# Lake Arrowhead???



## SnapperSlapper (Jun 14, 2008)

Went to Lake Arrowhead with some friends for a cook out at their house.  Lake is small but seems nice.  Has anyone fished the lake or know how the fishing is?  I saw a bunch of bream and a few small bass swimming the banks.  What do people mostly catch out of their and on what?  Any help would be appreciated.


----------



## FishingAddict (Jun 14, 2008)

Lake is GIN clear.  So smaller baits and light line are in order.

There are bass up to 18#s there...but good luck getting them to eat!  I talked to one local yokal there that told me he superglued mice to hooks to get the big ones to eat....once he finds them.
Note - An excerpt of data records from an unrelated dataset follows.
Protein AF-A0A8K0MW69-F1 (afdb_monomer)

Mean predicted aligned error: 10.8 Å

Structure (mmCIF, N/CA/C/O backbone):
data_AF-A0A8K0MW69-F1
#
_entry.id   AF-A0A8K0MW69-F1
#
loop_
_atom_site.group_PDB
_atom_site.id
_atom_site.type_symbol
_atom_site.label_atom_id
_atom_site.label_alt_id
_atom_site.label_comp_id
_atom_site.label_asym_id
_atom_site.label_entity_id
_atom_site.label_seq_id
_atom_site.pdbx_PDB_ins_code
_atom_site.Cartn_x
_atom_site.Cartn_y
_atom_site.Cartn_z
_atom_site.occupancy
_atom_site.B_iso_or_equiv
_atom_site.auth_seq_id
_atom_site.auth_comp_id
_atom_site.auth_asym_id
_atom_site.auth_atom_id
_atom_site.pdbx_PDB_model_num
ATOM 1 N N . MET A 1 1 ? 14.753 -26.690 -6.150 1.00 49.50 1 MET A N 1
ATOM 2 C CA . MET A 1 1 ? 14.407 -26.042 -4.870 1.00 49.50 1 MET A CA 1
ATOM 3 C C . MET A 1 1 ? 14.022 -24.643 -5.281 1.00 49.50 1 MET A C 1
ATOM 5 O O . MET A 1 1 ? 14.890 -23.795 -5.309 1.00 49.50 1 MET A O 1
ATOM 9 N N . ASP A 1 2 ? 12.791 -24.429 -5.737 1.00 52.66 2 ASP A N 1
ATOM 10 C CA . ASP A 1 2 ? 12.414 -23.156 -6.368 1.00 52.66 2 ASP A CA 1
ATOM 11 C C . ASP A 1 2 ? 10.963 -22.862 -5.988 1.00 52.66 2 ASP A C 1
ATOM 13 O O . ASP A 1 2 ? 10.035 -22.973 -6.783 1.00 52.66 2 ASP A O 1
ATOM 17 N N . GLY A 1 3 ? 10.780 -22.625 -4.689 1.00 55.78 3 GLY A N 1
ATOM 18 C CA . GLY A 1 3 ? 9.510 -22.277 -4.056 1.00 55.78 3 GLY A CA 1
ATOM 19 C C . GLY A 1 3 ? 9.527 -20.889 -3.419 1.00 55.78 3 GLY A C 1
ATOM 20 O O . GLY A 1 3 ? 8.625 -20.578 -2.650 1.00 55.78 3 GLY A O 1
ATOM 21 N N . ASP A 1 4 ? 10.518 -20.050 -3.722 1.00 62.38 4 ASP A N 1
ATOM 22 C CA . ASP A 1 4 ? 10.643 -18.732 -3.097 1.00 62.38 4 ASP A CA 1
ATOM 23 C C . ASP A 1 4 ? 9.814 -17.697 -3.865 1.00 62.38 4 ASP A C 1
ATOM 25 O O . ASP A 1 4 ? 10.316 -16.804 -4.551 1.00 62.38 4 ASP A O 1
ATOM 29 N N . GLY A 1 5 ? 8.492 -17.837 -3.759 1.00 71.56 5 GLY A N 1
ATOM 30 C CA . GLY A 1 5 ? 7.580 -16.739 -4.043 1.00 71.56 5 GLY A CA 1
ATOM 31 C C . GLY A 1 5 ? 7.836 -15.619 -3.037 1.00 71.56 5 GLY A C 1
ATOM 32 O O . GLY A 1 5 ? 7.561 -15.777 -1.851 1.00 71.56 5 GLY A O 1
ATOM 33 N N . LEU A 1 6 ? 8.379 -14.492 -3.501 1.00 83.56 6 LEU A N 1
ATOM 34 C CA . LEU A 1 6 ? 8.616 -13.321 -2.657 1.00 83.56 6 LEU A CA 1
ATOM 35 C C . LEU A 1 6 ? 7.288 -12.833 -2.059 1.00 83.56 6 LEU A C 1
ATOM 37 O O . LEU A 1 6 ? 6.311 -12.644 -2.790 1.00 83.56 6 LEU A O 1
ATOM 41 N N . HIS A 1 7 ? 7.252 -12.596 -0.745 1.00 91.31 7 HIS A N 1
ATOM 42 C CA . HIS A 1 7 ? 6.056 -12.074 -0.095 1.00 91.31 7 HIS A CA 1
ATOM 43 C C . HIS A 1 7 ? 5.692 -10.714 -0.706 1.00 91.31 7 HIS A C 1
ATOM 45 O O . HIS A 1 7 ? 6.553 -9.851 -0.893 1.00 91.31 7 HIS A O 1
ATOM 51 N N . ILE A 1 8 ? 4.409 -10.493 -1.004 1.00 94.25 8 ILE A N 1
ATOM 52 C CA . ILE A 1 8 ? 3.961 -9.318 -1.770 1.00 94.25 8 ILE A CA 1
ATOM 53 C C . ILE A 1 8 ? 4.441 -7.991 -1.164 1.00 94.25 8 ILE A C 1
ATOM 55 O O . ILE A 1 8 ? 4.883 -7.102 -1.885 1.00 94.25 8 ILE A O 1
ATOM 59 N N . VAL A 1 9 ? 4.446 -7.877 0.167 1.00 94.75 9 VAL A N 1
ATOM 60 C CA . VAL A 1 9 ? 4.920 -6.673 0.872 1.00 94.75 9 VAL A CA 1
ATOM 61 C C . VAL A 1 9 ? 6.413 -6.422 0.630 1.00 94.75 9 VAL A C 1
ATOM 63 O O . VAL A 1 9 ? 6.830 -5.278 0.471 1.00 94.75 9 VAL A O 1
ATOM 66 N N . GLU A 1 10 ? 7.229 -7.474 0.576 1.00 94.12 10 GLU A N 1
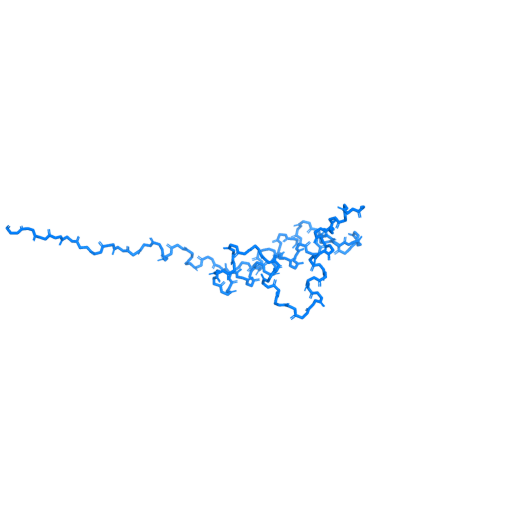ATOM 67 C CA . GLU A 1 10 ? 8.668 -7.359 0.315 1.00 94.12 10 GLU A CA 1
ATOM 68 C C . GLU A 1 10 ? 8.934 -6.994 -1.146 1.00 94.12 10 GLU A C 1
ATOM 70 O O . GLU A 1 10 ? 9.782 -6.145 -1.431 1.00 94.12 10 GLU A O 1
ATOM 75 N N . TRP A 1 11 ? 8.160 -7.570 -2.070 1.00 94.38 11 TRP A N 1
ATOM 76 C CA . TRP A 1 11 ? 8.211 -7.217 -3.487 1.00 94.38 11 TRP A CA 1
ATOM 77 C C . TRP A 1 11 ? 7.876 -5.739 -3.722 1.00 94.38 11 TRP A C 1
ATOM 79 O O . TRP A 1 11 ? 8.630 -5.045 -4.410 1.00 94.38 11 TRP A O 1
ATOM 89 N N . VAL A 1 12 ? 6.805 -5.236 -3.096 1.00 95.50 12 VAL A N 1
ATOM 90 C CA . VAL A 1 12 ? 6.413 -3.821 -3.184 1.00 95.50 12 VAL A CA 1
ATOM 91 C C . VAL A 1 12 ? 7.507 -2.920 -2.610 1.00 95.50 12 VAL A C 1
ATOM 93 O O . VAL A 1 12 ? 7.934 -1.993 -3.295 1.00 95.50 12 VAL A O 1
ATOM 96 N N . LYS A 1 13 ? 8.028 -3.211 -1.406 1.00 93.62 13 LYS A N 1
ATOM 97 C CA . LYS A 1 13 ? 9.125 -2.430 -0.796 1.00 93.62 13 LYS A CA 1
ATOM 98 C C . LYS A 1 13 ? 10.347 -2.358 -1.712 1.00 93.62 13 LYS A C 1
ATOM 100 O O . LYS A 1 13 ? 10.902 -1.279 -1.914 1.00 93.62 13 LYS A O 1
ATOM 105 N N . LYS A 1 14 ? 10.736 -3.490 -2.310 1.00 93.31 14 LYS A N 1
ATOM 106 C CA . LYS A 1 14 ? 11.853 -3.555 -3.260 1.00 93.31 14 LYS A CA 1
ATOM 107 C C . LYS A 1 14 ? 11.597 -2.701 -4.502 1.00 93.31 14 LYS A C 1
ATOM 109 O O . LYS A 1 14 ? 12.507 -2.010 -4.950 1.00 93.31 14 LYS A O 1
ATOM 114 N N . LYS A 1 15 ? 10.379 -2.729 -5.054 1.00 93.44 15 LYS A N 1
ATOM 115 C CA . LYS A 1 15 ? 10.013 -1.902 -6.213 1.00 93.44 15 LYS A CA 1
ATOM 116 C C . LYS A 1 15 ? 9.982 -0.411 -5.875 1.00 93.44 15 LYS A C 1
ATOM 118 O O . LYS A 1 15 ? 10.526 0.369 -6.648 1.00 93.44 15 LYS A O 1
ATOM 123 N N . MET A 1 16 ? 9.446 -0.024 -4.717 1.00 91.56 16 MET A N 1
ATOM 124 C CA . MET A 1 16 ? 9.430 1.376 -4.266 1.00 91.56 16 MET A CA 1
ATOM 125 C C . MET A 1 16 ? 10.834 1.944 -4.014 1.00 91.56 16 MET A C 1
ATOM 127 O O . MET A 1 16 ? 11.050 3.130 -4.224 1.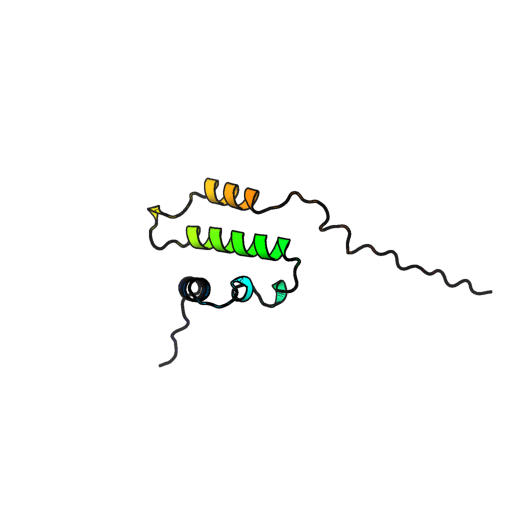00 91.56 16 MET A O 1
ATOM 131 N N . GLY A 1 17 ? 11.789 1.113 -3.581 1.00 90.69 17 GLY A N 1
ATOM 132 C CA . GLY A 1 17 ? 13.192 1.507 -3.398 1.00 90.69 17 GLY A CA 1
ATOM 133 C C . GLY A 1 17 ? 14.053 1.436 -4.664 1.00 90.69 17 GLY A C 1
ATOM 134 O O . GLY A 1 17 ? 15.261 1.647 -4.586 1.00 90.69 17 GLY A O 1
ATOM 135 N N . SER A 1 18 ? 13.472 1.088 -5.814 1.00 93.38 18 SER A N 1
ATOM 136 C CA . SER A 1 18 ? 14.187 0.994 -7.091 1.00 93.38 18 SER A CA 1
ATOM 137 C C . SER A 1 18 ? 14.103 2.298 -7.893 1.00 93.38 18 SER A C 1
ATOM 139 O O . SER A 1 18 ? 13.340 3.196 -7.558 1.00 93.38 18 SER A O 1
ATOM 141 N N . PHE A 1 19 ? 14.855 2.388 -8.991 1.00 91.94 19 PHE A N 1
ATOM 142 C CA . PHE A 1 19 ? 14.759 3.506 -9.941 1.00 91.94 19 PHE A CA 1
ATOM 143 C C . PHE A 1 19 ? 13.591 3.365 -10.934 1.00 91.94 19 PHE A C 1
ATOM 145 O O . PHE A 1 19 ? 13.459 4.175 -11.850 1.00 91.94 19 PHE A O 1
ATOM 152 N N . GLU A 1 20 ? 12.766 2.321 -10.807 1.00 92.25 20 GLU A N 1
ATOM 153 C CA . GLU A 1 20 ? 11.626 2.122 -11.696 1.00 92.25 20 GLU A CA 1
ATOM 154 C C . GLU A 1 20 ? 10.434 3.021 -11.328 1.00 92.25 20 GLU A C 1
ATOM 156 O O . GLU A 1 20 ? 10.198 3.294 -10.150 1.00 92.25 20 GLU A O 1
ATOM 161 N N . PRO A 1 21 ? 9.611 3.421 -12.316 1.00 91.44 21 PRO A N 1
ATOM 162 C CA . PRO A 1 21 ? 8.378 4.156 -12.059 1.00 91.44 21 PRO A CA 1
ATOM 163 C C . PRO A 1 21 ? 7.426 3.404 -11.118 1.00 91.44 21 PRO A C 1
ATOM 165 O O . PRO A 1 21 ? 7.086 2.245 -11.361 1.00 91.44 21 PRO A O 1
ATOM 168 N N . ALA A 1 22 ? 6.911 4.089 -10.092 1.00 91.12 22 ALA A N 1
ATOM 169 C CA . ALA A 1 22 ? 6.001 3.500 -9.103 1.00 91.12 22 ALA A CA 1
ATOM 170 C C . ALA A 1 22 ? 4.705 2.930 -9.719 1.00 91.12 22 ALA A C 1
ATOM 172 O O . ALA A 1 22 ? 4.153 1.957 -9.209 1.00 91.12 22 ALA A O 1
ATOM 173 N N . ILE A 1 23 ? 4.261 3.463 -10.866 1.00 93.38 23 ILE A N 1
ATOM 174 C CA . ILE A 1 23 ? 3.127 2.937 -11.650 1.00 93.38 23 ILE A CA 1
ATOM 175 C C . ILE A 1 23 ? 3.308 1.461 -12.053 1.00 93.38 23 ILE A C 1
ATOM 177 O O . ILE A 1 23 ? 2.325 0.747 -12.245 1.00 93.38 23 ILE A O 1
ATOM 181 N N . ASN A 1 24 ? 4.545 0.957 -12.117 1.00 94.50 24 ASN A N 1
ATOM 182 C CA . ASN A 1 24 ? 4.816 -0.451 -12.415 1.00 94.50 24 ASN A CA 1
ATOM 183 C C . ASN A 1 24 ? 4.388 -1.407 -11.293 1.00 94.50 24 ASN A C 1
ATOM 185 O O . ASN A 1 24 ? 4.310 -2.613 -11.532 1.00 94.50 24 ASN A O 1
ATOM 189 N N . ILE A 1 25 ? 4.110 -0.892 -10.092 1.00 95.31 25 ILE A N 1
ATOM 190 C CA . ILE A 1 25 ? 3.546 -1.667 -8.980 1.00 95.31 25 ILE A CA 1
ATOM 191 C C . ILE A 1 25 ? 2.046 -1.901 -9.197 1.00 95.31 25 ILE A C 1
ATOM 193 O O . ILE A 1 25 ? 1.519 -2.930 -8.782 1.00 95.31 25 ILE A O 1
ATOM 197 N N . LEU A 1 26 ? 1.364 -0.972 -9.874 1.00 95.38 26 LEU A N 1
ATOM 198 C CA . LEU A 1 26 ? -0.065 -1.074 -10.153 1.00 95.38 26 LEU A CA 1
ATOM 199 C C . LEU A 1 26 ? -0.349 -2.183 -11.175 1.00 95.38 26 LEU A C 1
ATOM 201 O O . LEU A 1 26 ? 0.481 -2.476 -12.048 1.00 95.38 26 LEU A O 1
ATOM 205 N N . ASP A 1 27 ? -1.548 -2.767 -11.088 1.00 95.06 27 ASP A N 1
ATOM 206 C CA . ASP A 1 27 ? -2.055 -3.723 -12.079 1.00 95.06 27 ASP A CA 1
ATOM 207 C C . ASP A 1 27 ? -1.930 -3.113 -13.483 1.00 95.06 27 ASP A C 1
ATOM 209 O O . ASP A 1 27 ? -2.296 -1.957 -13.711 1.00 95.06 27 ASP A O 1
ATOM 213 N N . SER A 1 28 ? -1.387 -3.877 -14.433 1.00 94.12 28 SER A N 1
ATOM 214 C CA . SER A 1 28 ? -1.172 -3.418 -15.806 1.00 94.12 28 SER A CA 1
ATOM 215 C C . SER A 1 28 ? -2.457 -2.943 -16.483 1.00 94.12 28 SER A C 1
ATOM 217 O O . SER A 1 28 ? -2.400 -2.027 -17.303 1.00 94.12 28 SER A O 1
ATOM 219 N N . LYS A 1 29 ? -3.616 -3.485 -16.089 1.00 93.00 29 LYS A N 1
ATOM 220 C CA . LYS A 1 29 ? -4.937 -3.064 -16.578 1.00 93.00 29 LYS A CA 1
ATOM 221 C C . LYS A 1 29 ? -5.324 -1.648 -16.140 1.00 93.00 29 LYS A C 1
ATOM 223 O O . LYS A 1 29 ? -6.202 -1.053 -16.755 1.00 93.00 29 LYS A O 1
ATOM 228 N N . LEU A 1 30 ? -4.680 -1.106 -15.104 1.00 90.50 30 LEU A N 1
ATOM 229 C CA . LEU A 1 30 ? -4.956 0.225 -14.553 1.00 90.50 30 LEU A CA 1
ATOM 230 C C . LEU A 1 30 ? -3.997 1.308 -15.076 1.00 90.50 30 LEU A C 1
ATOM 232 O O . LEU A 1 30 ? -4.252 2.493 -14.882 1.00 90.50 30 LEU A O 1
ATOM 236 N N . ARG A 1 31 ? -2.915 0.940 -15.778 1.00 85.94 31 ARG A N 1
ATOM 237 C CA . ARG A 1 31 ? -1.839 1.872 -16.188 1.00 85.94 31 ARG A CA 1
ATOM 238 C C . ARG A 1 31 ? -2.208 2.843 -17.320 1.00 85.94 31 ARG A C 1
ATOM 240 O O . ARG A 1 31 ? -1.371 3.642 -17.714 1.00 85.94 31 ARG A O 1
ATOM 247 N N . GLY A 1 32 ? -3.431 2.768 -17.846 1.00 86.19 32 GLY A N 1
ATOM 248 C CA . GLY A 1 32 ? -3.977 3.700 -18.842 1.00 86.19 32 GLY A CA 1
ATOM 249 C C . GLY A 1 32 ? -5.011 4.680 -18.280 1.00 86.19 32 GLY A C 1
ATOM 250 O O . GLY A 1 32 ? -5.702 5.342 -19.049 1.00 86.19 32 GLY A O 1
ATOM 251 N N . MET A 1 33 ? -5.180 4.721 -16.956 1.00 91.31 33 MET A N 1
ATOM 252 C CA . MET A 1 33 ? -6.069 5.674 -16.293 1.00 91.31 33 MET A CA 1
ATOM 253 C C . MET A 1 33 ? -5.488 7.095 -16.316 1.00 91.31 33 MET A C 1
ATOM 255 O O . MET A 1 33 ? -4.276 7.248 -16.459 1.00 91.31 33 MET A O 1
ATOM 259 N N . PRO A 1 34 ? -6.329 8.136 -16.158 1.00 92.88 34 PRO A N 1
ATOM 260 C CA . PRO A 1 34 ? -5.850 9.508 -16.025 1.00 92.88 34 PRO A CA 1
ATOM 261 C C . PRO A 1 34 ? -4.814 9.637 -14.905 1.00 92.88 34 PRO A C 1
ATOM 263 O O . PRO A 1 34 ? -4.971 9.008 -13.857 1.00 92.88 34 PRO A O 1
ATOM 266 N N . ASP A 1 35 ? -3.809 10.497 -15.088 1.00 90.75 35 ASP A N 1
ATOM 267 C CA . ASP A 1 35 ? -2.725 10.691 -14.114 1.00 90.75 35 ASP A CA 1
ATOM 268 C C . ASP A 1 35 ? -3.246 10.977 -12.704 1.00 90.75 35 ASP A C 1
ATOM 270 O O . ASP A 1 35 ? -2.709 10.443 -11.740 1.00 90.75 35 ASP A O 1
ATOM 274 N N . GLN A 1 36 ? -4.340 11.738 -12.583 1.00 90.88 36 GLN A N 1
ATOM 275 C CA . GLN A 1 36 ? -5.007 11.988 -11.304 1.00 90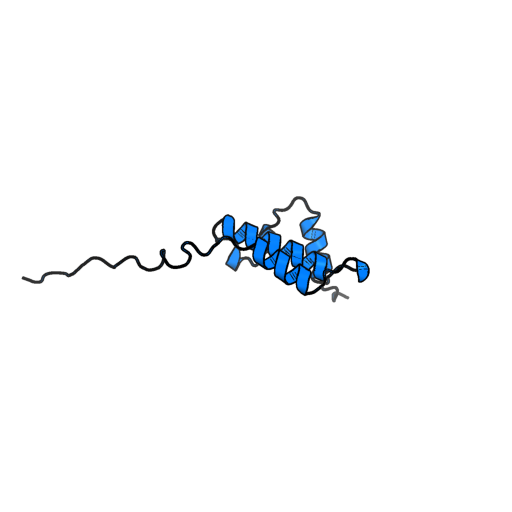.88 36 GLN A CA 1
ATOM 276 C C . GLN A 1 36 ? -5.384 10.680 -10.594 1.00 90.88 36 GLN A C 1
ATOM 278 O O . GLN A 1 36 ? -5.027 10.470 -9.442 1.00 90.88 36 GLN A O 1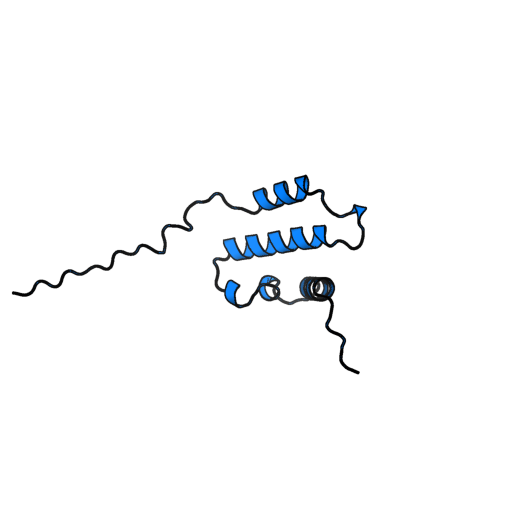
ATOM 283 N N . ILE A 1 37 ? -6.034 9.760 -11.305 1.00 92.06 37 ILE A N 1
ATOM 284 C CA . ILE A 1 37 ? -6.450 8.460 -10.769 1.00 92.06 37 ILE A CA 1
ATOM 285 C C . ILE A 1 37 ? -5.231 7.590 -10.439 1.00 92.06 37 ILE A C 1
ATOM 287 O O . ILE A 1 37 ? -5.221 6.896 -9.424 1.00 92.06 37 ILE A O 1
ATOM 291 N N . VAL A 1 38 ? -4.178 7.643 -11.259 1.00 93.19 38 VAL A N 1
ATOM 292 C CA . VAL A 1 38 ? -2.914 6.949 -10.969 1.00 93.19 38 VAL A CA 1
ATOM 293 C C . VAL A 1 38 ? -2.283 7.485 -9.680 1.00 93.19 38 VAL A C 1
ATOM 295 O O . VAL A 1 38 ? -1.831 6.688 -8.858 1.00 93.19 38 VAL A O 1
ATOM 298 N N . GLN A 1 39 ? -2.275 8.803 -9.463 1.00 93.56 39 GLN A N 1
ATOM 299 C CA . GLN A 1 39 ? -1.780 9.392 -8.215 1.00 93.56 39 GLN A CA 1
ATOM 300 C C . GLN A 1 39 ? -2.612 8.934 -7.014 1.00 93.56 39 GLN A C 1
ATOM 302 O O . GLN A 1 39 ? -2.032 8.509 -6.016 1.00 93.56 39 GLN A O 1
ATOM 307 N N . GLU A 1 40 ? -3.942 8.899 -7.133 1.00 95.12 40 GLU A N 1
ATOM 308 C CA . GLU A 1 40 ? -4.823 8.396 -6.071 1.00 95.12 40 GLU A CA 1
ATOM 309 C C . GLU A 1 40 ? -4.529 6.921 -5.728 1.00 95.12 40 GLU A C 1
ATOM 311 O O . GLU A 1 40 ? -4.453 6.535 -4.554 1.00 95.12 40 GLU A O 1
ATOM 316 N N . MET A 1 41 ? -4.275 6.083 -6.739 1.00 95.56 41 MET A N 1
ATOM 317 C CA . MET A 1 41 ? -3.854 4.688 -6.548 1.00 95.56 41 MET A CA 1
ATOM 318 C C . MET A 1 41 ? -2.494 4.582 -5.845 1.00 95.56 41 MET A C 1
ATOM 320 O O . MET A 1 41 ? -2.328 3.749 -4.952 1.00 95.56 41 MET A O 1
ATOM 324 N N . LEU A 1 42 ? -1.522 5.421 -6.215 1.00 95.44 42 LEU A N 1
ATOM 325 C CA . LEU A 1 42 ? -0.190 5.427 -5.601 1.00 95.44 42 LEU A CA 1
ATOM 326 C C . LEU A 1 42 ? -0.220 5.940 -4.154 1.00 95.44 42 LEU A C 1
ATOM 328 O O . LEU A 1 42 ? 0.465 5.386 -3.294 1.00 95.44 42 LEU A O 1
ATOM 332 N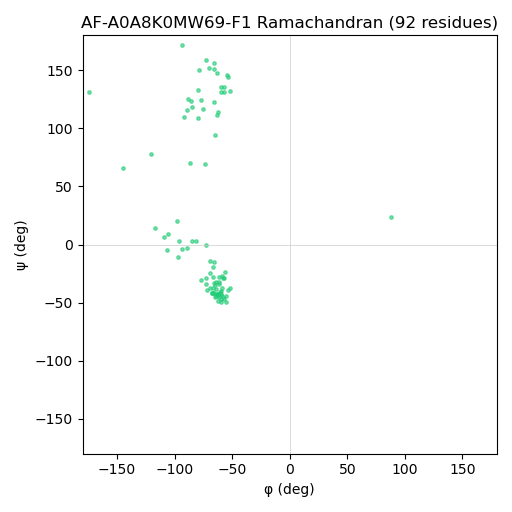 N . GLN A 1 43 ? -1.044 6.941 -3.849 1.00 96.44 43 GLN A N 1
ATOM 333 C CA . GLN A 1 43 ? -1.256 7.389 -2.471 1.00 96.44 43 GLN A CA 1
ATOM 334 C C . GLN A 1 43 ? -1.940 6.299 -1.637 1.00 96.44 43 GLN A C 1
ATOM 336 O O . GLN A 1 43 ? -1.513 6.019 -0.515 1.00 96.44 43 GLN A O 1
ATOM 341 N N . THR A 1 44 ? -2.931 5.608 -2.211 1.00 96.75 44 THR A N 1
ATOM 342 C CA . THR A 1 44 ? -3.584 4.451 -1.576 1.00 96.75 44 THR A CA 1
ATOM 343 C C . THR A 1 44 ? -2.585 3.327 -1.289 1.00 96.75 44 THR A C 1
ATOM 345 O O . THR A 1 44 ? -2.618 2.732 -0.210 1.00 96.75 44 THR A O 1
ATOM 348 N N . LEU A 1 45 ? -1.649 3.065 -2.208 1.00 97.19 45 LEU A N 1
ATOM 349 C CA . LEU A 1 45 ? -0.541 2.133 -1.985 1.00 97.19 45 LEU A CA 1
ATOM 350 C C . LEU A 1 45 ? 0.331 2.570 -0.797 1.00 97.19 45 LEU A C 1
ATOM 352 O O . LEU A 1 45 ? 0.682 1.734 0.034 1.00 97.19 45 LEU A O 1
ATOM 356 N N . GLY A 1 46 ? 0.640 3.863 -0.674 1.00 96.44 46 GLY A N 1
ATOM 357 C CA . GLY A 1 46 ? 1.360 4.413 0.479 1.00 96.44 46 GLY A CA 1
ATOM 358 C C . GLY A 1 46 ? 0.647 4.143 1.809 1.00 96.44 46 GLY A C 1
ATOM 359 O O . GLY A 1 46 ? 1.269 3.662 2.757 1.00 96.44 46 GLY A O 1
ATOM 360 N N . ILE A 1 47 ? -0.674 4.348 1.858 1.00 97.88 47 ILE A N 1
ATOM 361 C CA . ILE A 1 47 ? -1.498 4.039 3.040 1.00 97.88 47 ILE A CA 1
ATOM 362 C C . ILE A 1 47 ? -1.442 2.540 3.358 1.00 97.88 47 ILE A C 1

I'm too much of a softy to do that.


----------



## Randall (Jun 15, 2008)

*Swimbait*

There are some big bass. Throw a Huddleston Deluxe swimbait. I fished it once and had a couple of big ones follow the swimbait but didn't strike. Lot's of small bass from what I saw but a few big, big  ones also.


----------



## Handgunner (Jun 15, 2008)

For about 2 years I worked at Lake Arrowhead as a golf course technician (fancy way of saying I cut the grass ) but I found that like others have said, light line is a must and when fishing a plastic worm, they seemed to prefer the mocassin colored lizards.

Some big bass in there, but lots of rocks too...


----------



## Uncle Joe (Jun 18, 2008)

I have a house at Arrowhead, lots of panfish, a few yellow perch and a ton of LM bass. Super flukes & juniors, Fat Ika and 3-4-5 inch senkos I usually fish watermellon. My largest to date is 8.5 lbs last Memorial day, my best day was 42 to the boat by 10 am. I seldom skunk out, almost always catch at least 1-2 per outing. I am out at least 4-6 times a week, just look for the green electric riverhawk up the NW corner of the lake.


----------



## brett30030 (Jun 18, 2008)

I have not fished there in 10+ years, but there are some very nice bass in the lake. The end of the lake opposite of the dam is the best fishing. There are some big fish by the clubhouse. My biggest was about 8-9#. The best person to ask is Bob M.  . Bob, are you out there?


----------